*WORK INSTRUCTIONS*: From the listing below, set down exactly the lines between the one holding "ATOM 66 C C" and the one holding "ATOM 76 O O", inclusive. No other line is wanted.

PROVIDED INFORMATION Block Start

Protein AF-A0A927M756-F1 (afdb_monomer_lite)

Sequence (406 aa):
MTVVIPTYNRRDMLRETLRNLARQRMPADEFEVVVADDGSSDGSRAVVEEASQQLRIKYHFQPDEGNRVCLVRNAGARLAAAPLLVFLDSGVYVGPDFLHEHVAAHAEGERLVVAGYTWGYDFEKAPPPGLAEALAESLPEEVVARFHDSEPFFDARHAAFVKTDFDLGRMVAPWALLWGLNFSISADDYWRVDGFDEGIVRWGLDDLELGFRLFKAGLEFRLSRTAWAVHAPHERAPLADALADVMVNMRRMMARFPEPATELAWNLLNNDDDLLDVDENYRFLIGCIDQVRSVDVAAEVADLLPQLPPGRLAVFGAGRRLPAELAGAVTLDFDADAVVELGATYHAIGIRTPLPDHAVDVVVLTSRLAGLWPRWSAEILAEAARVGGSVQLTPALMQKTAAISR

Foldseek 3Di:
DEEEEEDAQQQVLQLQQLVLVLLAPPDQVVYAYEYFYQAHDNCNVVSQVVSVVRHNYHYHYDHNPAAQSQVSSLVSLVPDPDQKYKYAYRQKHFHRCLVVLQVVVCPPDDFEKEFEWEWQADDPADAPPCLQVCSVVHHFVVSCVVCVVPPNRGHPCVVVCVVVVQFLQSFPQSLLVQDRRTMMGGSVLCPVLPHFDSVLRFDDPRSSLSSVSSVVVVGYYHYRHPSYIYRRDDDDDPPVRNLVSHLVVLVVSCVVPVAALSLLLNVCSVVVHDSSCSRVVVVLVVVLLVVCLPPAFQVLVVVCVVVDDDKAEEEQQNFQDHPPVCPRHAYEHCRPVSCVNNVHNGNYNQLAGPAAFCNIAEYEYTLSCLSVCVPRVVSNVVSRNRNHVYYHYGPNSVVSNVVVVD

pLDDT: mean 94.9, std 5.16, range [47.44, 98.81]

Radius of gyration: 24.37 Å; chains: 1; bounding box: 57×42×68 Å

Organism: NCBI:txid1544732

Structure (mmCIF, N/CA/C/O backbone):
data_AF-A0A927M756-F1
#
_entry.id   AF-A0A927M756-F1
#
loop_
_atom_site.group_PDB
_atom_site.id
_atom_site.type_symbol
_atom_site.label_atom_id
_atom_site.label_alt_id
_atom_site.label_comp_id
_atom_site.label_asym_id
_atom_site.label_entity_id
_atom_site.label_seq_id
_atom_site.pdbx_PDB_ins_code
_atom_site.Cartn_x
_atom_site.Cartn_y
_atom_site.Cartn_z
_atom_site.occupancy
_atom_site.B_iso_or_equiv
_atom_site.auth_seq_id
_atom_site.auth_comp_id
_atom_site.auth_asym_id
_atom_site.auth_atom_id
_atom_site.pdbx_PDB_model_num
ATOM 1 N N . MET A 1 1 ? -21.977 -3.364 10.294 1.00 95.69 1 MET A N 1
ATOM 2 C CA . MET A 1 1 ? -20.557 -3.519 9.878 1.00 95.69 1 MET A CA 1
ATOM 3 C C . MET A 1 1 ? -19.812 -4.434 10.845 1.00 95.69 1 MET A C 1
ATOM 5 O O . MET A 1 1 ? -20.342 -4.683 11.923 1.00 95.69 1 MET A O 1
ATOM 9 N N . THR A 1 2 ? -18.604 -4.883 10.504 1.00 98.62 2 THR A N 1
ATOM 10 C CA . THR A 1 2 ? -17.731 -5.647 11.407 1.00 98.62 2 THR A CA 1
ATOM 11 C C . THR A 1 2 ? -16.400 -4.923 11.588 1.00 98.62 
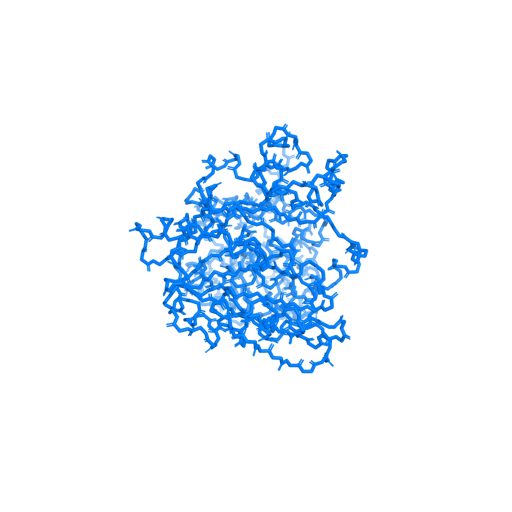2 THR A C 1
ATOM 13 O O . THR A 1 2 ? -15.699 -4.680 10.609 1.00 98.62 2 THR A O 1
ATOM 16 N N . VAL A 1 3 ? -16.036 -4.613 12.834 1.00 98.75 3 VAL A N 1
ATOM 17 C CA . VAL A 1 3 ? -14.707 -4.089 13.184 1.00 98.75 3 VAL A CA 1
ATOM 18 C C . VAL A 1 3 ? -13.768 -5.265 13.447 1.00 98.75 3 VAL A C 1
ATOM 20 O O . VAL A 1 3 ? -14.055 -6.080 14.320 1.00 98.75 3 VAL A O 1
ATOM 23 N N . VAL A 1 4 ? -12.664 -5.372 12.713 1.00 98.75 4 VAL A N 1
ATOM 24 C CA . VAL A 1 4 ? -11.660 -6.437 12.847 1.00 98.75 4 VAL A CA 1
ATOM 25 C C . VAL A 1 4 ? -10.411 -5.863 13.510 1.00 98.75 4 VAL A C 1
ATOM 27 O O . VAL A 1 4 ? -9.783 -4.956 12.965 1.00 98.75 4 VAL A O 1
ATOM 30 N N . ILE A 1 5 ? -10.053 -6.405 14.676 1.00 98.69 5 ILE A N 1
ATOM 31 C CA . ILE A 1 5 ? -8.954 -5.916 15.513 1.00 98.69 5 ILE A CA 1
ATOM 32 C C . ILE A 1 5 ? -7.909 -7.016 15.692 1.00 98.69 5 ILE A C 1
ATOM 34 O O . ILE A 1 5 ? -8.170 -7.964 16.440 1.00 98.69 5 ILE A O 1
ATOM 38 N N . PRO A 1 6 ? -6.728 -6.921 15.055 1.00 97.94 6 PRO A N 1
ATOM 39 C CA . PRO A 1 6 ? -5.612 -7.791 15.390 1.00 97.94 6 PRO A CA 1
ATOM 40 C C . PRO A 1 6 ? -5.023 -7.402 16.754 1.00 97.94 6 PRO A C 1
ATOM 42 O O . PRO A 1 6 ? -4.950 -6.220 17.110 1.00 97.94 6 PRO A O 1
ATOM 45 N N . THR A 1 7 ? -4.561 -8.387 17.521 1.00 97.69 7 THR A N 1
ATOM 46 C CA . THR A 1 7 ? -3.855 -8.134 18.781 1.00 97.69 7 THR A CA 1
ATOM 47 C C . THR A 1 7 ? -2.776 -9.181 19.056 1.00 97.69 7 THR A C 1
ATOM 49 O O . THR A 1 7 ? -2.916 -10.342 18.681 1.00 97.69 7 THR A O 1
ATOM 52 N N . TYR A 1 8 ? -1.693 -8.751 19.703 1.00 97.06 8 TYR A N 1
ATOM 53 C CA . TYR A 1 8 ? -0.617 -9.606 20.200 1.00 97.06 8 TYR A CA 1
ATOM 54 C C . TYR A 1 8 ? 0.051 -8.929 21.398 1.00 97.06 8 TYR A C 1
ATOM 56 O O . TYR A 1 8 ? 0.705 -7.901 21.231 1.00 97.06 8 TYR A O 1
ATOM 64 N N . ASN A 1 9 ? -0.127 -9.481 22.598 1.00 96.88 9 ASN A N 1
ATOM 65 C CA . ASN A 1 9 ? 0.460 -8.988 23.852 1.00 96.88 9 ASN A CA 1
ATOM 66 C C . ASN A 1 9 ? 0.254 -7.473 24.093 1.00 96.88 9 ASN A C 1
ATOM 68 O O . ASN A 1 9 ? 1.173 -6.753 24.490 1.00 96.88 9 ASN A O 1
ATOM 72 N N . ARG A 1 10 ? -0.962 -6.979 23.818 1.00 95.50 10 ARG A N 1
ATOM 73 C CA . ARG A 1 10 ? -1.361 -5.568 23.966 1.00 95.50 10 ARG A CA 1
ATOM 74 C C . ARG A 1 10 ? -2.609 -5.394 24.835 1.00 95.50 10 ARG A C 1
ATOM 76 O O . ARG A 1 10 ? -3.422 -4.511 24.569 1.00 95.50 10 ARG A O 1
ATOM 83 N N . ARG A 1 11 ? -2.778 -6.205 25.885 1.00 97.56 11 ARG A N 1
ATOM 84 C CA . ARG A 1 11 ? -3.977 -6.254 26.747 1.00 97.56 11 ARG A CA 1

PROVIDED INFORMATION Block End

*SOLUTION*:
ATOM 66 C C . ASN A 1 9 ? 0.254 -7.473 24.093 1.00 96.88 9 ASN A C 1
ATOM 68 O O . ASN A 1 9 ? 1.173 -6.753 24.490 1.00 96.88 9 ASN A O 1
ATOM 72 N N . ARG A 1 10 ? -0.962 -6.979 23.818 1.00 95.50 10 ARG A N 1
ATOM 73 C CA . ARG A 1 10 ? -1.361 -5.568 23.966 1.00 95.50 10 ARG A CA 1
ATOM 74 C C . ARG A 1 10 ? -2.609 -5.394 24.835 1.00 95.50 10 ARG A C 1
ATOM 76 O O . ARG A 1 10 ? -3.422 -4.511 24.569 1.00 95.50 10 ARG A O 1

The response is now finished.